• Records drawn from a dataset
******************************

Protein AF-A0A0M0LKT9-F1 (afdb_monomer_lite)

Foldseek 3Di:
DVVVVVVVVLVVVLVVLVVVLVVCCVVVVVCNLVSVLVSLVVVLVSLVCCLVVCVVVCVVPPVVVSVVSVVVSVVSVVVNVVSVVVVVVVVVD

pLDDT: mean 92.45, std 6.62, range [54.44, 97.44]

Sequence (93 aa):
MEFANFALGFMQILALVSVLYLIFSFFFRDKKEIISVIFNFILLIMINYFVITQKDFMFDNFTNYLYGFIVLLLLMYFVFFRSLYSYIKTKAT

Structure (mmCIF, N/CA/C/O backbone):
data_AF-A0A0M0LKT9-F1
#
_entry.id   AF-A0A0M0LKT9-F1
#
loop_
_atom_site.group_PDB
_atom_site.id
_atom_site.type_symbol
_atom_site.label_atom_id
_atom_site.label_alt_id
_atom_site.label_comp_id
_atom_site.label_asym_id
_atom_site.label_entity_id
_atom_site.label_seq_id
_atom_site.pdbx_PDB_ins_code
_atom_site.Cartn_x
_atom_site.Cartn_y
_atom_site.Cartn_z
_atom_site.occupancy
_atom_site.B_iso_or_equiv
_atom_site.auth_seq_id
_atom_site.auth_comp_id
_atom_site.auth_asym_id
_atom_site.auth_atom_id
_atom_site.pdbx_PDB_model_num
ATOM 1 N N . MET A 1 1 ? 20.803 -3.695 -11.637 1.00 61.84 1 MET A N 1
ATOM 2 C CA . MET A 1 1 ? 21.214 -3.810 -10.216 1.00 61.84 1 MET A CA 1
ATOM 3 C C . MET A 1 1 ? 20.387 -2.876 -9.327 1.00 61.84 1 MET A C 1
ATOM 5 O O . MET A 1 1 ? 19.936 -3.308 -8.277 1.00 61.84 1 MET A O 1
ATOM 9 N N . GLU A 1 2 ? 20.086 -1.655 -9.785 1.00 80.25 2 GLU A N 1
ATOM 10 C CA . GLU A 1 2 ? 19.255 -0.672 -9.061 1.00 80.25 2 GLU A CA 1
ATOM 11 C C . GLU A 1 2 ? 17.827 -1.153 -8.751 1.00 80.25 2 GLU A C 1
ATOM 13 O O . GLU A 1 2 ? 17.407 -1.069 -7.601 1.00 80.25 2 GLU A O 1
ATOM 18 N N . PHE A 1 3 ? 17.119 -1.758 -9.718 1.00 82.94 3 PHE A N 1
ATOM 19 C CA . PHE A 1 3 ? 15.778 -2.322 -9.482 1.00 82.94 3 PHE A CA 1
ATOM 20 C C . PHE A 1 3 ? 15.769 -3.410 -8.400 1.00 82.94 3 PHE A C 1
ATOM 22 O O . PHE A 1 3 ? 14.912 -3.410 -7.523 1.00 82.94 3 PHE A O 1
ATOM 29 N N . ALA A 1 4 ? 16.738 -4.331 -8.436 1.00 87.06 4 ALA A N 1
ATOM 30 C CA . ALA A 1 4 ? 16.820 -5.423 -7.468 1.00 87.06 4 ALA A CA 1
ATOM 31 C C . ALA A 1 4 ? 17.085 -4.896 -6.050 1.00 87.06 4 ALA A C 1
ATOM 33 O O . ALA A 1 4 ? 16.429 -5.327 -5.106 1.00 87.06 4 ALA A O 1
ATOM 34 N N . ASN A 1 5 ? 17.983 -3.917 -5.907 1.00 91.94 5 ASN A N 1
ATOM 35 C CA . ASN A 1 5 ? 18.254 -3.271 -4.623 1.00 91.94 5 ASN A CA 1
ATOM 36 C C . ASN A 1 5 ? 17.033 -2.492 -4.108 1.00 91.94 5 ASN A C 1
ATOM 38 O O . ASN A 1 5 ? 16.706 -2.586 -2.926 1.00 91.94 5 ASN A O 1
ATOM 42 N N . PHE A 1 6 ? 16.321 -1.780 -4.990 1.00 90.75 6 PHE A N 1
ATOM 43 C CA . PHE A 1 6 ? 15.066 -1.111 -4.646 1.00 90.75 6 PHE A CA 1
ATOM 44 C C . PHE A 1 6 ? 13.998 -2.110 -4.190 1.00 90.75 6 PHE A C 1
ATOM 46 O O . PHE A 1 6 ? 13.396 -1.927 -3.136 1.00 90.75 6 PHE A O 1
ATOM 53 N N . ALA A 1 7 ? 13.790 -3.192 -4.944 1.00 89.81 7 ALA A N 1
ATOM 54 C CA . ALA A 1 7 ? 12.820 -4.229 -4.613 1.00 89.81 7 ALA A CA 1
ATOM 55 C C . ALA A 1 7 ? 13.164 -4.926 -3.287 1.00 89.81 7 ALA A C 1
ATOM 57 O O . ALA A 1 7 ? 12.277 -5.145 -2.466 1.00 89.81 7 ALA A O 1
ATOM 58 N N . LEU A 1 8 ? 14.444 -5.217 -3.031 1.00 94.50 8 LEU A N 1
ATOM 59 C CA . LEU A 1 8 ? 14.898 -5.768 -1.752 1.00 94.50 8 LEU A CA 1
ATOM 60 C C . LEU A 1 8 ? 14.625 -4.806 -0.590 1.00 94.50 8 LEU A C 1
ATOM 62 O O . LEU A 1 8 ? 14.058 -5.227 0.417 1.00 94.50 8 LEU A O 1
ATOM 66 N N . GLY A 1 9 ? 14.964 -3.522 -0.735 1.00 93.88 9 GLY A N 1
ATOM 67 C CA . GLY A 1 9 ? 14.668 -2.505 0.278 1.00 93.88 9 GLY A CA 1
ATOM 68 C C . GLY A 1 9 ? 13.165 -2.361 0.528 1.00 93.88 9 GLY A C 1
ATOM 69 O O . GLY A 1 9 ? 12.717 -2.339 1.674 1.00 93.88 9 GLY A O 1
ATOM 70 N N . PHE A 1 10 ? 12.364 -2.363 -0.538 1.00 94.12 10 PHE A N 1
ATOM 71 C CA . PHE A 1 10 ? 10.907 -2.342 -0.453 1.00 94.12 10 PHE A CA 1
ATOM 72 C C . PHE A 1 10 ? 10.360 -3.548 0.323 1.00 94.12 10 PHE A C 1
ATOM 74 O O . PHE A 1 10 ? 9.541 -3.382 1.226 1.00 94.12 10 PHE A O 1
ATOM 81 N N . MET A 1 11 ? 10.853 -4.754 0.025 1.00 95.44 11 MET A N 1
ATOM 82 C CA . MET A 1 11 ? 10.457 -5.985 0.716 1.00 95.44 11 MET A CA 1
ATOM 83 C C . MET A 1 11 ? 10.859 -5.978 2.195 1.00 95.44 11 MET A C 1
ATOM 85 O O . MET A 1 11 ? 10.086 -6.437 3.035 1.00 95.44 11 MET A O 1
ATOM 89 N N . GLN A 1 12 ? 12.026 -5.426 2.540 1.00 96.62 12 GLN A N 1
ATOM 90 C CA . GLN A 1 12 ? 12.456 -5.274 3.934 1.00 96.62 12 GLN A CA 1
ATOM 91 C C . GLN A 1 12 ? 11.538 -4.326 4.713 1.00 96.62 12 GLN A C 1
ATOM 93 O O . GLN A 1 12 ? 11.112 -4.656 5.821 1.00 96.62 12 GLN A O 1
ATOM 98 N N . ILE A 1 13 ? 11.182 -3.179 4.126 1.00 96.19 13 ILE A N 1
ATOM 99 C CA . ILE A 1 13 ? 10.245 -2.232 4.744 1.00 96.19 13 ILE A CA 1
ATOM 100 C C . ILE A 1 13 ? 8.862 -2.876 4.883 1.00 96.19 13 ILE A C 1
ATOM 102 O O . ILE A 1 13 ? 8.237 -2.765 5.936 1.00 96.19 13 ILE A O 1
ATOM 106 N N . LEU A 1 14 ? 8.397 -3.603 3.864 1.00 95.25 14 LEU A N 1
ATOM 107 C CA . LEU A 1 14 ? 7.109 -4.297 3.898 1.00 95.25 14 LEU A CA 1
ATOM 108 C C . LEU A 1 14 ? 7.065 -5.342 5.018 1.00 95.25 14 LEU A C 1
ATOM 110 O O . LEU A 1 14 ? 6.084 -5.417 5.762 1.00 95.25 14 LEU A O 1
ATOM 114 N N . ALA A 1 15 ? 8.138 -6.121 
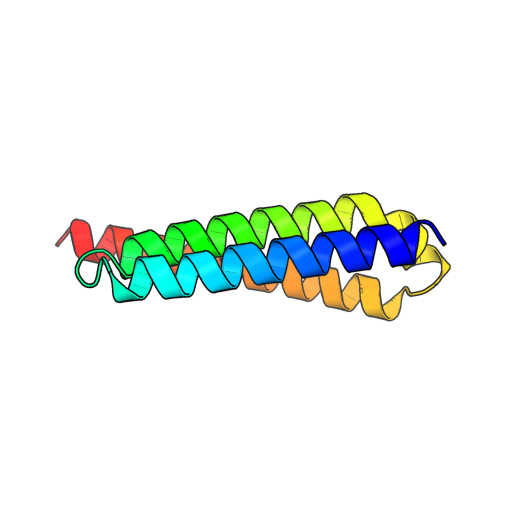5.167 1.00 96.50 15 ALA A N 1
ATOM 115 C CA . ALA A 1 15 ? 8.279 -7.090 6.244 1.00 96.50 15 ALA A CA 1
ATOM 116 C C . ALA A 1 15 ? 8.258 -6.402 7.615 1.00 96.50 15 ALA A C 1
ATOM 118 O O . ALA A 1 15 ? 7.508 -6.821 8.496 
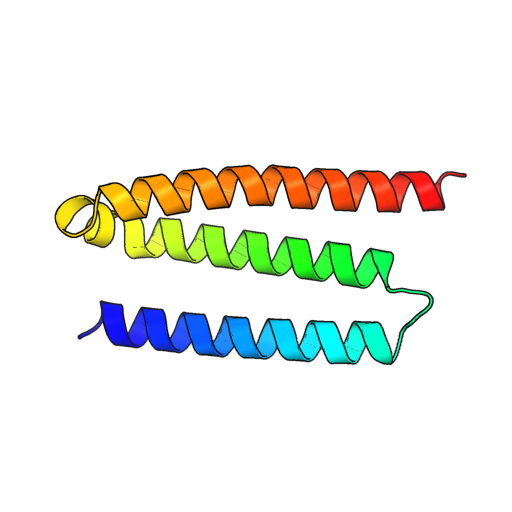1.00 96.50 15 ALA A O 1
ATOM 119 N N . LEU A 1 16 ? 9.006 -5.307 7.780 1.00 97.44 16 LEU A N 1
ATOM 120 C CA . LEU A 1 16 ? 9.028 -4.530 9.019 1.00 97.44 16 LEU A CA 1
ATOM 121 C C . LEU A 1 16 ? 7.635 -3.999 9.384 1.00 97.44 16 LEU A C 1
ATOM 123 O O . LEU A 1 16 ? 7.178 -4.201 10.507 1.00 97.44 16 LEU A O 1
ATOM 127 N N . VAL A 1 17 ? 6.937 -3.366 8.439 1.00 96.69 17 VAL A N 1
ATOM 128 C CA . VAL A 1 17 ? 5.580 -2.834 8.649 1.00 96.69 17 VAL A CA 1
ATOM 129 C C . VAL A 1 17 ? 4.600 -3.957 9.004 1.00 96.69 17 VAL A C 1
ATOM 131 O O . VAL A 1 17 ? 3.761 -3.782 9.887 1.00 96.69 17 VAL A O 1
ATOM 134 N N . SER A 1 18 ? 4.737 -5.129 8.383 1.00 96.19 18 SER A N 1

******************************

• Exercise prompt
Please make an exact copy of the lines above from the line with "ATOM 11 C C" through the line with "ATOM 18 N N", both ends included.

• Exercise result
ATOM 11 C C . GLU A 1 2 ? 17.827 -1.153 -8.751 1.00 80.25 2 GLU A C 1
ATOM 13 O O . GLU A 1 2 ? 17.407 -1.069 -7.601 1.00 80.25 2 GLU A O 1
ATOM 18 N N . PHE A 1 3 ? 17.119 -1.758 -9.718 1.00 82.94 3 PHE A N 1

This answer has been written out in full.